Domain info: currencies

Just facts:

There is an ISO 4217 standard that describes currency codes and their minor units. Data are also available in XML and CSV representations (following the links from the page).

  1. A currency has a 3-letter code, a numeric code, and a name. A currency may have multiple listed locations.
  2. Some currencies have exchange rates that are pegged (fixed) to another currency.
  3. Minor unit is the smallest unit of a currency, e.g. 1 dollar equals 100 cents (with 2 decimals).
  4. Most currencies have 2 decimals; some have none, and some have 3 decimals.
  5. Mauritania and Madagascar does not use a decimal division of units, setting 1 ouguiya = 5 khoums, ariary = 5 iraimbilanja.
  6. Cryptocurrencies can have up to 18 decimals (ETH).
  7. The number of decimals can change over time due to inflation.
  8. The same can happen because of redenomination, but a new currency code should be introduced.
  9. For some currencies, there are no physical denominations for the minor unit.
  10. Storing prices of small units of goods (probably as a result of conversion from another currency) can require using more decimals than are defined for a currency.

Storage requirements

  1. Obvious one: store currency amounts along with a link to the currency specification (foreign key in databases, special class in programming languages) to interpret and operate with it correctly.
  2. Storing a specification for a currency you should include:
    • Minimum accountable unit instead of or in addition to precision (see fact 5).
    • Lowest physical denomination of the currency if you deal with cash operations (see fact 9).
  3. Ensure precision for currency amounts equals the max precision of all supported currencies.
  4. Consider adding additional precision for operational needs: accumulators and intermediate calculations or for storing prices of small units of goods. For example, you may want to accumulate a 10 % fee from 1 cent operations, sum them up until they reach the minimum accountable unit (cent) and withdraw from a client.

Data types

There are different data types that can technically store money values. Let’s see how the listed requirements can be fulfilled by utilizing different data types.

1️⃣ Integer number of minor units

One of the popular (Stripe approaches) is storing an integer number of minor units. Simply put, you store 5 $ as 500 cents. This way you can do accurate calculations and comparisons internally and then display the result formatting the number in a proper way as an amount of dollars.
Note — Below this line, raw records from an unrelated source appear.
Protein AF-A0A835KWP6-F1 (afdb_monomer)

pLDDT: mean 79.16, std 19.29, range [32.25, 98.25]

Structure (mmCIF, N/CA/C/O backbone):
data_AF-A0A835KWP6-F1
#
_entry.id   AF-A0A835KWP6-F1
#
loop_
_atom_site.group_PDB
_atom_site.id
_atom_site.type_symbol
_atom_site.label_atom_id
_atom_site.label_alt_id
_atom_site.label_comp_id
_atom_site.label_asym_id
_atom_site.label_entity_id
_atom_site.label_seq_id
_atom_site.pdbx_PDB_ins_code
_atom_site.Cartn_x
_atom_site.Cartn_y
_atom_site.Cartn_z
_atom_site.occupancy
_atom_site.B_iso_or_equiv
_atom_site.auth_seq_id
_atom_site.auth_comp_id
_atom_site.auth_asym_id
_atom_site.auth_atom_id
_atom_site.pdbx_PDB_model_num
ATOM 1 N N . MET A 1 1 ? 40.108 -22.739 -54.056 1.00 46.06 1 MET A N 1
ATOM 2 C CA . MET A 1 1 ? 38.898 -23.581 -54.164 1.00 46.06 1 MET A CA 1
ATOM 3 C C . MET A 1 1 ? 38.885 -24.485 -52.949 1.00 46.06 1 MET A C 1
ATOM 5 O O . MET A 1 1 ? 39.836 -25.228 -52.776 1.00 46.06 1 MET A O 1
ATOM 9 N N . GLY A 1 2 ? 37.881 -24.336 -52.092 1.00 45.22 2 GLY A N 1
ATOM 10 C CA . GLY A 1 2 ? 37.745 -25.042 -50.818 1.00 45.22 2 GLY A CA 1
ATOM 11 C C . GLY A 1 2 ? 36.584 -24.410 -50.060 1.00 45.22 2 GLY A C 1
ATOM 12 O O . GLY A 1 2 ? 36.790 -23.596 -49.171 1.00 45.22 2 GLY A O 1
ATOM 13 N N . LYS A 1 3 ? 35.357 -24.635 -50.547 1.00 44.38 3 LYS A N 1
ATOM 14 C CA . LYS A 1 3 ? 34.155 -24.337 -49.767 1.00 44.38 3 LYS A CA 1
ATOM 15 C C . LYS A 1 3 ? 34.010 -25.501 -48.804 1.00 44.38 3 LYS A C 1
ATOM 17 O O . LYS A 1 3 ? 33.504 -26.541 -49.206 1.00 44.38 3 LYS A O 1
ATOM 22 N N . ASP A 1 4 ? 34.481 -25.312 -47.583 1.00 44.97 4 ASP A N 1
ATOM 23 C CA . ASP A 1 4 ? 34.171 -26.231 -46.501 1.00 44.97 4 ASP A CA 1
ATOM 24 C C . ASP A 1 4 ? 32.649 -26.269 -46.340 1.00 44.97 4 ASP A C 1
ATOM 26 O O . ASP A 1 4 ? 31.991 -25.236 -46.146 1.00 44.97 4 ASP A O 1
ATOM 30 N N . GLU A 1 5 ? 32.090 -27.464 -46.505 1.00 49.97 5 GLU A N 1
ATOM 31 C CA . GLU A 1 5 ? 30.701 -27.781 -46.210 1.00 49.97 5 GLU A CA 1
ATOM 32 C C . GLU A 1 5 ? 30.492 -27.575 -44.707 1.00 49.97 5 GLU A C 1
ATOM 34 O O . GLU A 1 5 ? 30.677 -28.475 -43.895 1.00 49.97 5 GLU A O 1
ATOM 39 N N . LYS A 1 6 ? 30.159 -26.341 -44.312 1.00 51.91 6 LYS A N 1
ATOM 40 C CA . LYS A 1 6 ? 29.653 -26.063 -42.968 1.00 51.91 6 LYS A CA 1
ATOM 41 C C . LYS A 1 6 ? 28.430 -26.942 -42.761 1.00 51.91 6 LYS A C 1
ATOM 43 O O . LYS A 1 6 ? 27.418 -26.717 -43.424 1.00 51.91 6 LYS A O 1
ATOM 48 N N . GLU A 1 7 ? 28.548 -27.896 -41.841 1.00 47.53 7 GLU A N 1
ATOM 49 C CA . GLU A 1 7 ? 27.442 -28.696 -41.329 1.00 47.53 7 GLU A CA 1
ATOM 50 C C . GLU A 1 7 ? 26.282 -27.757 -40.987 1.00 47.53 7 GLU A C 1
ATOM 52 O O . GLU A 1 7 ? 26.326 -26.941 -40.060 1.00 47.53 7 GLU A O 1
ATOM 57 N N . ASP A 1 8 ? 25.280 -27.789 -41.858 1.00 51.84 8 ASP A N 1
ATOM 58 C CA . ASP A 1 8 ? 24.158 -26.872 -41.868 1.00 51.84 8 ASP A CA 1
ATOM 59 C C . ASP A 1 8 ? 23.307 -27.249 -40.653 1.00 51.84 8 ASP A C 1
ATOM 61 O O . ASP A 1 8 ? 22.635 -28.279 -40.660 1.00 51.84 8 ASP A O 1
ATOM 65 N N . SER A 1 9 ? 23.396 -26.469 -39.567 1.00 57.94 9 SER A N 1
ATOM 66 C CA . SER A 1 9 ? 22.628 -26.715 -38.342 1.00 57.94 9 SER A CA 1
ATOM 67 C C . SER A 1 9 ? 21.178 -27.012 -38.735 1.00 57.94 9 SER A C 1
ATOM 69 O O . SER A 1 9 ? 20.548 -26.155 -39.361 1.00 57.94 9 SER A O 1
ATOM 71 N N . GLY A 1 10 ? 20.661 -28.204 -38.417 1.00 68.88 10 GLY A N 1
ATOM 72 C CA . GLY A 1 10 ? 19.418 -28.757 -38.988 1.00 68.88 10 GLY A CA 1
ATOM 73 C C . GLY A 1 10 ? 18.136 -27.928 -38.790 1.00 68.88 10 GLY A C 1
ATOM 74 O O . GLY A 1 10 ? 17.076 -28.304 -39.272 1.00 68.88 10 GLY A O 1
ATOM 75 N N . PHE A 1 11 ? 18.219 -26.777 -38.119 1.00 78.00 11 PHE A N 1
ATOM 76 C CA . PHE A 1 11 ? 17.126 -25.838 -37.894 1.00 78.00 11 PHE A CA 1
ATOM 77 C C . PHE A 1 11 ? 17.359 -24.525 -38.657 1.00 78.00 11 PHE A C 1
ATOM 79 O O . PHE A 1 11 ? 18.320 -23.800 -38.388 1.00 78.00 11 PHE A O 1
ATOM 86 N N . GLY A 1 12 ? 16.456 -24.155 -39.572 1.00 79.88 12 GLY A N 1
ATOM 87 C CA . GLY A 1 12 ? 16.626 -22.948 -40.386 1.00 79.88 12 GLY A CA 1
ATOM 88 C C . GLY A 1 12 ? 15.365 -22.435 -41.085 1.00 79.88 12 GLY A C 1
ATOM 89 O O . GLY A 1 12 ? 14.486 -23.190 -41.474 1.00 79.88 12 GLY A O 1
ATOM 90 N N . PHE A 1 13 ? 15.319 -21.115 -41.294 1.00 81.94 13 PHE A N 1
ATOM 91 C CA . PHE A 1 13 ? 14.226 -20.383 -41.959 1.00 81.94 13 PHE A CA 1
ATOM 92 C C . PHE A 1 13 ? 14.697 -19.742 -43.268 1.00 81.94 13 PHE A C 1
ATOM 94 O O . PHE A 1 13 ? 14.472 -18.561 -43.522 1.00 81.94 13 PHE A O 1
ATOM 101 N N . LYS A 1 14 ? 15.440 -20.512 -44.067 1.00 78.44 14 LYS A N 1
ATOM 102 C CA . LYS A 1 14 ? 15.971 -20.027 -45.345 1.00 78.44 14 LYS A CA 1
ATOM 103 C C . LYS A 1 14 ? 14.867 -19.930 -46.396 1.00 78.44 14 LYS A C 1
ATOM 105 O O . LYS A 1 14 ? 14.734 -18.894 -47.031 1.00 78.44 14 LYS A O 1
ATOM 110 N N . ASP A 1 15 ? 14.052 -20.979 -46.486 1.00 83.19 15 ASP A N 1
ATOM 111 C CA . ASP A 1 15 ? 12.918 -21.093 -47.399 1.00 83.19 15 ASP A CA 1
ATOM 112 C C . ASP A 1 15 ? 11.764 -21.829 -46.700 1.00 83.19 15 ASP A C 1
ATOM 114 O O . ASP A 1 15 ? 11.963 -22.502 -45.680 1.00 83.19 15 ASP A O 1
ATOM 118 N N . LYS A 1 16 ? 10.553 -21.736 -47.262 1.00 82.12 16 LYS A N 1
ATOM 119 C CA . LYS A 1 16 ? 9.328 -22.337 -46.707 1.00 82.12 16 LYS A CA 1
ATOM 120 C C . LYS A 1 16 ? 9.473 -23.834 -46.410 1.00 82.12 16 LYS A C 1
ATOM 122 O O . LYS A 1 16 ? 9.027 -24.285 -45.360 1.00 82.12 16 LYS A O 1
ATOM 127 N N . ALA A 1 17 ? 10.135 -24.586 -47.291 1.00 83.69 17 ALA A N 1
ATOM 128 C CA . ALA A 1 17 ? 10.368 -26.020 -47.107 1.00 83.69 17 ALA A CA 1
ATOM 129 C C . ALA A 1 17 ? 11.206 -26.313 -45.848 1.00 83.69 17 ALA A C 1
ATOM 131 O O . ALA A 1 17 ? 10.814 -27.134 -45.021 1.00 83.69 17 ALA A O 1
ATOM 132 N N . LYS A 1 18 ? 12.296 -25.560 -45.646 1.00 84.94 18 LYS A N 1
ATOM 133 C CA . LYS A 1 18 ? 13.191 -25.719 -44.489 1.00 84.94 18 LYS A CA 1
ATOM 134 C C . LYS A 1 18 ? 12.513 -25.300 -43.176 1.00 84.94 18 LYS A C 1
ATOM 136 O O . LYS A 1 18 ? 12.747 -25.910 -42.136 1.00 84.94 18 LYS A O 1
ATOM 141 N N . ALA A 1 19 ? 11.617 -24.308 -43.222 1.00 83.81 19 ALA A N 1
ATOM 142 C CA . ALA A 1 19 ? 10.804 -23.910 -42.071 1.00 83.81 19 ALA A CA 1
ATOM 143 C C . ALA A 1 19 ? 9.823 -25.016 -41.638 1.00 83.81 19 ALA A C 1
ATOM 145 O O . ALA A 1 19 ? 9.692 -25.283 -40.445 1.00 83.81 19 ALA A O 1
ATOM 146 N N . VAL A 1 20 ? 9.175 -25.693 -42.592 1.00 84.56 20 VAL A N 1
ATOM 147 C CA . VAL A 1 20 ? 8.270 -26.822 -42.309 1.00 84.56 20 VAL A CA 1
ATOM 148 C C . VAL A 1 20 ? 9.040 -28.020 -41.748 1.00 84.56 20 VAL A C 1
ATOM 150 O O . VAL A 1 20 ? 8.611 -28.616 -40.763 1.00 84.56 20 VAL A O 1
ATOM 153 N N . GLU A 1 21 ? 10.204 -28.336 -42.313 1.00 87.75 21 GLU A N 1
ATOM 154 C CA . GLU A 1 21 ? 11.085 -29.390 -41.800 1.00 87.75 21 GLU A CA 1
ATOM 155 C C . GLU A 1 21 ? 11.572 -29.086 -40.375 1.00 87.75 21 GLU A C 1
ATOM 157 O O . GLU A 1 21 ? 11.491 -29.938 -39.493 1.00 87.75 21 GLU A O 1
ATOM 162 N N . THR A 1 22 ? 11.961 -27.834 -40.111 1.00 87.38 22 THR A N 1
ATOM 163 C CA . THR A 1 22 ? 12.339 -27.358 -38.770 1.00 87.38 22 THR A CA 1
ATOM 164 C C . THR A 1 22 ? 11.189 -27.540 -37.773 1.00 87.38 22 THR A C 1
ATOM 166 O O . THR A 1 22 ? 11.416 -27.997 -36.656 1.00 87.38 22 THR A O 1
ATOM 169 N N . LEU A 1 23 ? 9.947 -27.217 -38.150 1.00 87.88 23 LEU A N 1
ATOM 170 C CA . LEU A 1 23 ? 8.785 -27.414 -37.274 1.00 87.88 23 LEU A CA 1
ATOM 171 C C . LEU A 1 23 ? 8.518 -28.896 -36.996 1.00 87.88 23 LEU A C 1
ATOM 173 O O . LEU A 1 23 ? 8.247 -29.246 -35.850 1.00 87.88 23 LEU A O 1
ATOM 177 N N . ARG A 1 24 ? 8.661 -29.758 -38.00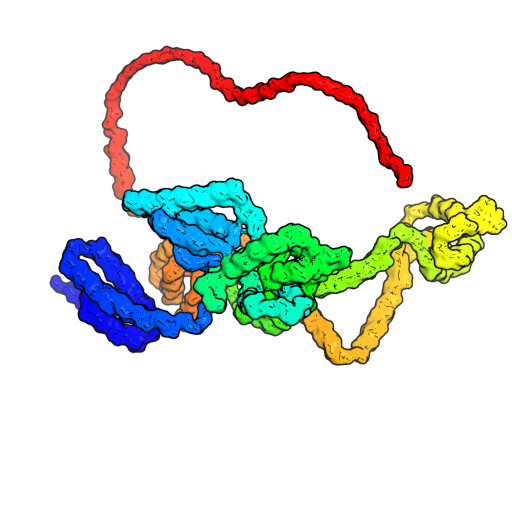8 1.00 90.06 24 ARG A N 1
ATOM 178 C CA . ARG A 1 24 ? 8.494 -31.212 -37.880 1.00 90.06 24 ARG A CA 1
ATOM 179 C C . ARG A 1 24 ? 9.565 -31.844 -36.988 1.00 90.06 24 ARG A C 1
ATOM 181 O O . ARG A 1 24 ? 9.256 -32.714 -36.184 1.00 90.06 24 ARG A O 1
ATOM 188 N N . LEU A 1 25 ? 10.812 -31.380 -37.079 1.00 88.94 25 LEU A N 1
ATOM 189 C CA . LEU A 1 25 ? 11.886 -31.802 -36.174 1.00 88.94 25 LEU A CA 1
ATOM 190 C C . LEU A 1 25 ? 11.625 -31.327 -34.736 1.00 88.94 25 LEU A C 1
ATOM 192 O O . LEU A 1 25 ? 11.862 -32.063 -33.782 1.00 88.94 25 LEU A O 1
ATOM 196 N N . LEU A 1 26 ? 11.073 -30.122 -34.564 1.00 87.12 26 LEU A N 1
ATOM 197 C CA . LEU A 1 26 ? 10.751 -29.565 -33.247 1.00 87.12 26 LEU A CA 1
ATOM 198 C C . LEU A 1 26 ? 9.510 -30.180 -32.581 1.00 87.12 26 LEU A C 1
ATOM 200 O O . LEU A 1 26 ? 9.312 -29.955 -31.388 1.00 87.12 26 LEU A O 1
ATOM 204 N N . GLU A 1 27 ? 8.695 -30.963 -33.292 1.00 88.31 27 GLU A N 1
ATOM 205 C CA . GLU A 1 27 ? 7.569 -31.705 -32.699 1.00 88.31 27 GLU A CA 1
ATOM 206 C C . GLU A 1 27 ? 8.012 -32.808 -31.735 1.00 88.31 27 GLU A C 1
ATOM 208 O O . GLU A 1 27 ? 7.268 -33.138 -30.816 1.00 88.31 27 GLU A O 1
ATOM 213 N N . GLN A 1 28 ? 9.226 -33.338 -31.900 1.00 87.50 28 GLN A N 1
ATOM 214 C CA . GLN A 1 28 ? 9.777 -34.378 -31.025 1.00 87.50 28 GLN A CA 1
ATOM 215 C C . GLN A 1 28 ? 10.354 -33.820 -29.711 1.00 87.50 28 GLN A C 1
ATOM 217 O O . GLN A 1 28 ? 10.727 -34.586 -28.824 1.00 87.50 28 GLN A O 1
ATOM 222 N N . HIS A 1 29 ? 10.434 -32.493 -29.571 1.00 88.56 29 HIS A N 1
ATOM 223 C CA . HIS A 1 29 ? 11.027 -31.823 -28.415 1.00 88.56 29 HIS A CA 1
ATOM 224 C C . HIS A 1 29 ? 9.979 -31.247 -27.447 1.00 88.56 29 HIS A C 1
ATOM 226 O O . HIS A 1 29 ? 8.806 -31.078 -27.778 1.00 88.56 29 HIS A O 1
ATOM 232 N N . ASP A 1 30 ? 10.429 -30.893 -26.236 1.00 86.06 30 ASP A N 1
ATOM 233 C CA . ASP A 1 30 ? 9.593 -30.262 -25.209 1.00 86.06 30 ASP A CA 1
ATOM 234 C C . ASP A 1 30 ? 8.895 -28.981 -25.731 1.00 86.06 30 ASP A C 1
ATOM 236 O O . ASP A 1 30 ? 9.531 -28.172 -26.423 1.00 86.06 30 ASP A O 1
ATOM 240 N N . PRO A 1 31 ? 7.618 -28.729 -25.371 1.00 80.62 31 PRO A N 1
ATOM 241 C CA . PRO A 1 31 ? 6.867 -27.560 -25.831 1.00 80.62 31 PRO A CA 1
ATOM 242 C C . PRO A 1 31 ? 7.552 -26.212 -25.568 1.00 80.62 31 PRO A C 1
ATOM 244 O O . PRO A 1 31 ? 7.443 -25.296 -26.387 1.00 80.62 31 PRO A O 1
ATOM 247 N N . ASN A 1 32 ? 8.275 -26.063 -24.451 1.00 75.38 32 ASN A N 1
ATOM 248 C CA . ASN A 1 32 ? 8.996 -24.824 -24.157 1.00 75.38 32 ASN A CA 1
ATOM 249 C C . ASN A 1 32 ? 10.231 -24.674 -25.045 1.00 75.38 32 ASN A C 1
ATOM 251 O O . ASN A 1 32 ? 10.504 -23.567 -25.510 1.00 75.38 32 ASN A O 1
ATOM 255 N N . TYR A 1 33 ? 10.948 -25.769 -25.311 1.00 82.19 33 TYR A N 1
ATOM 256 C CA . TYR A 1 33 ? 12.088 -25.767 -26.226 1.00 82.19 33 TYR A CA 1
ATOM 257 C C . TYR A 1 33 ? 11.646 -25.432 -27.654 1.00 82.19 33 TYR A C 1
ATOM 259 O O . TYR A 1 33 ? 12.213 -24.533 -28.277 1.00 82.19 33 TYR A O 1
ATOM 267 N N . ARG A 1 34 ? 10.561 -26.056 -28.137 1.00 85.75 34 ARG A N 1
ATOM 268 C CA . ARG A 1 34 ? 9.934 -25.733 -29.429 1.00 85.75 34 ARG A CA 1
ATOM 269 C C . ARG A 1 34 ? 9.610 -24.242 -29.527 1.00 85.75 34 ARG A C 1
ATOM 271 O O . ARG A 1 34 ? 10.028 -23.589 -30.483 1.00 85.75 34 ARG A O 1
ATOM 278 N N . ARG A 1 35 ? 8.948 -23.678 -28.512 1.00 79.75 35 ARG A N 1
ATOM 279 C CA . ARG A 1 35 ? 8.579 -22.253 -28.479 1.00 79.75 35 ARG A CA 1
ATOM 280 C C . ARG A 1 35 ? 9.797 -21.327 -28.503 1.00 79.75 35 ARG A C 1
ATOM 282 O O . ARG A 1 35 ? 9.812 -20.347 -29.249 1.00 79.75 35 ARG A O 1
ATOM 289 N N . LEU A 1 36 ? 10.821 -21.614 -27.696 1.00 83.19 36 LEU A N 1
ATOM 290 C CA . LEU A 1 36 ? 12.022 -20.775 -27.628 1.00 83.19 36 LEU A CA 1
ATOM 291 C C . LEU A 1 36 ? 12.789 -20.785 -28.955 1.00 83.19 36 LEU A C 1
ATOM 293 O O . LEU A 1 36 ? 13.211 -19.729 -29.432 1.00 83.19 36 LEU A O 1
ATOM 297 N N . THR A 1 37 ? 12.926 -21.962 -29.567 1.00 86.25 37 THR A N 1
ATOM 298 C CA . THR A 1 37 ? 13.664 -22.152 -30.820 1.00 86.25 37 THR A CA 1
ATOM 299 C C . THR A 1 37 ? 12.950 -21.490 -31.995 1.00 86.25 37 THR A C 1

Taking into consideration the requirement about additional precision (let's say 3 extra decimals) you will represent 5 $ as 500 000 of "micro units", where 1 micro unit equals 1 000 cents.

Issues and limitations:

  • It's preferable to consider the precision beforehand.
  • It's complicates the business logic of the application and introduces error-prone value conversions between units, micro-units and normal currency amounts that are presented to a user or external systems.
  • Due to the fact 7 (minor unit of a currency can change) or because of the need to add additional precision you may need to rescale all values in the future.
  • External systems you interact with can misinterpret the magnitude of an integer-represented value after rescaling:
    • 3rd-party services/customers which are not aware of the rescaling.
    • Your own services that can't be immediately updated with the new definitions of the currencies (limitation of the deployment process, caches).
    • A message queue, or an event streaming platform where you can't modify messages during the rescaling process.
  • This problem can be solved by explicitly passing the scale of a number everywhere along with the number.

Suggested type: BigInt

It's a not-native data type that handles integers of arbitrary (or big enough) size and provides math operations on it. It's the most suitable way of storing minor units or micro units. Don't confuse it with SQL bigint that in fact is Int64.

Most of the languages (
JavaScript,
PHP,
Go,
Python,
Java,
C#,
C++
) support it natively or with 3rd-party libraries.
To store these values in databases you should use Decimal column type with precision = 0 (
SQL databases,
MongoDB
).

For correct (de)serialization you will probably need to use strings for compatibility between different implementations.

Usually, more memory is required by BigInt type, compared to native integers, and computations take longer because CPUs don't have hardware support for this data type.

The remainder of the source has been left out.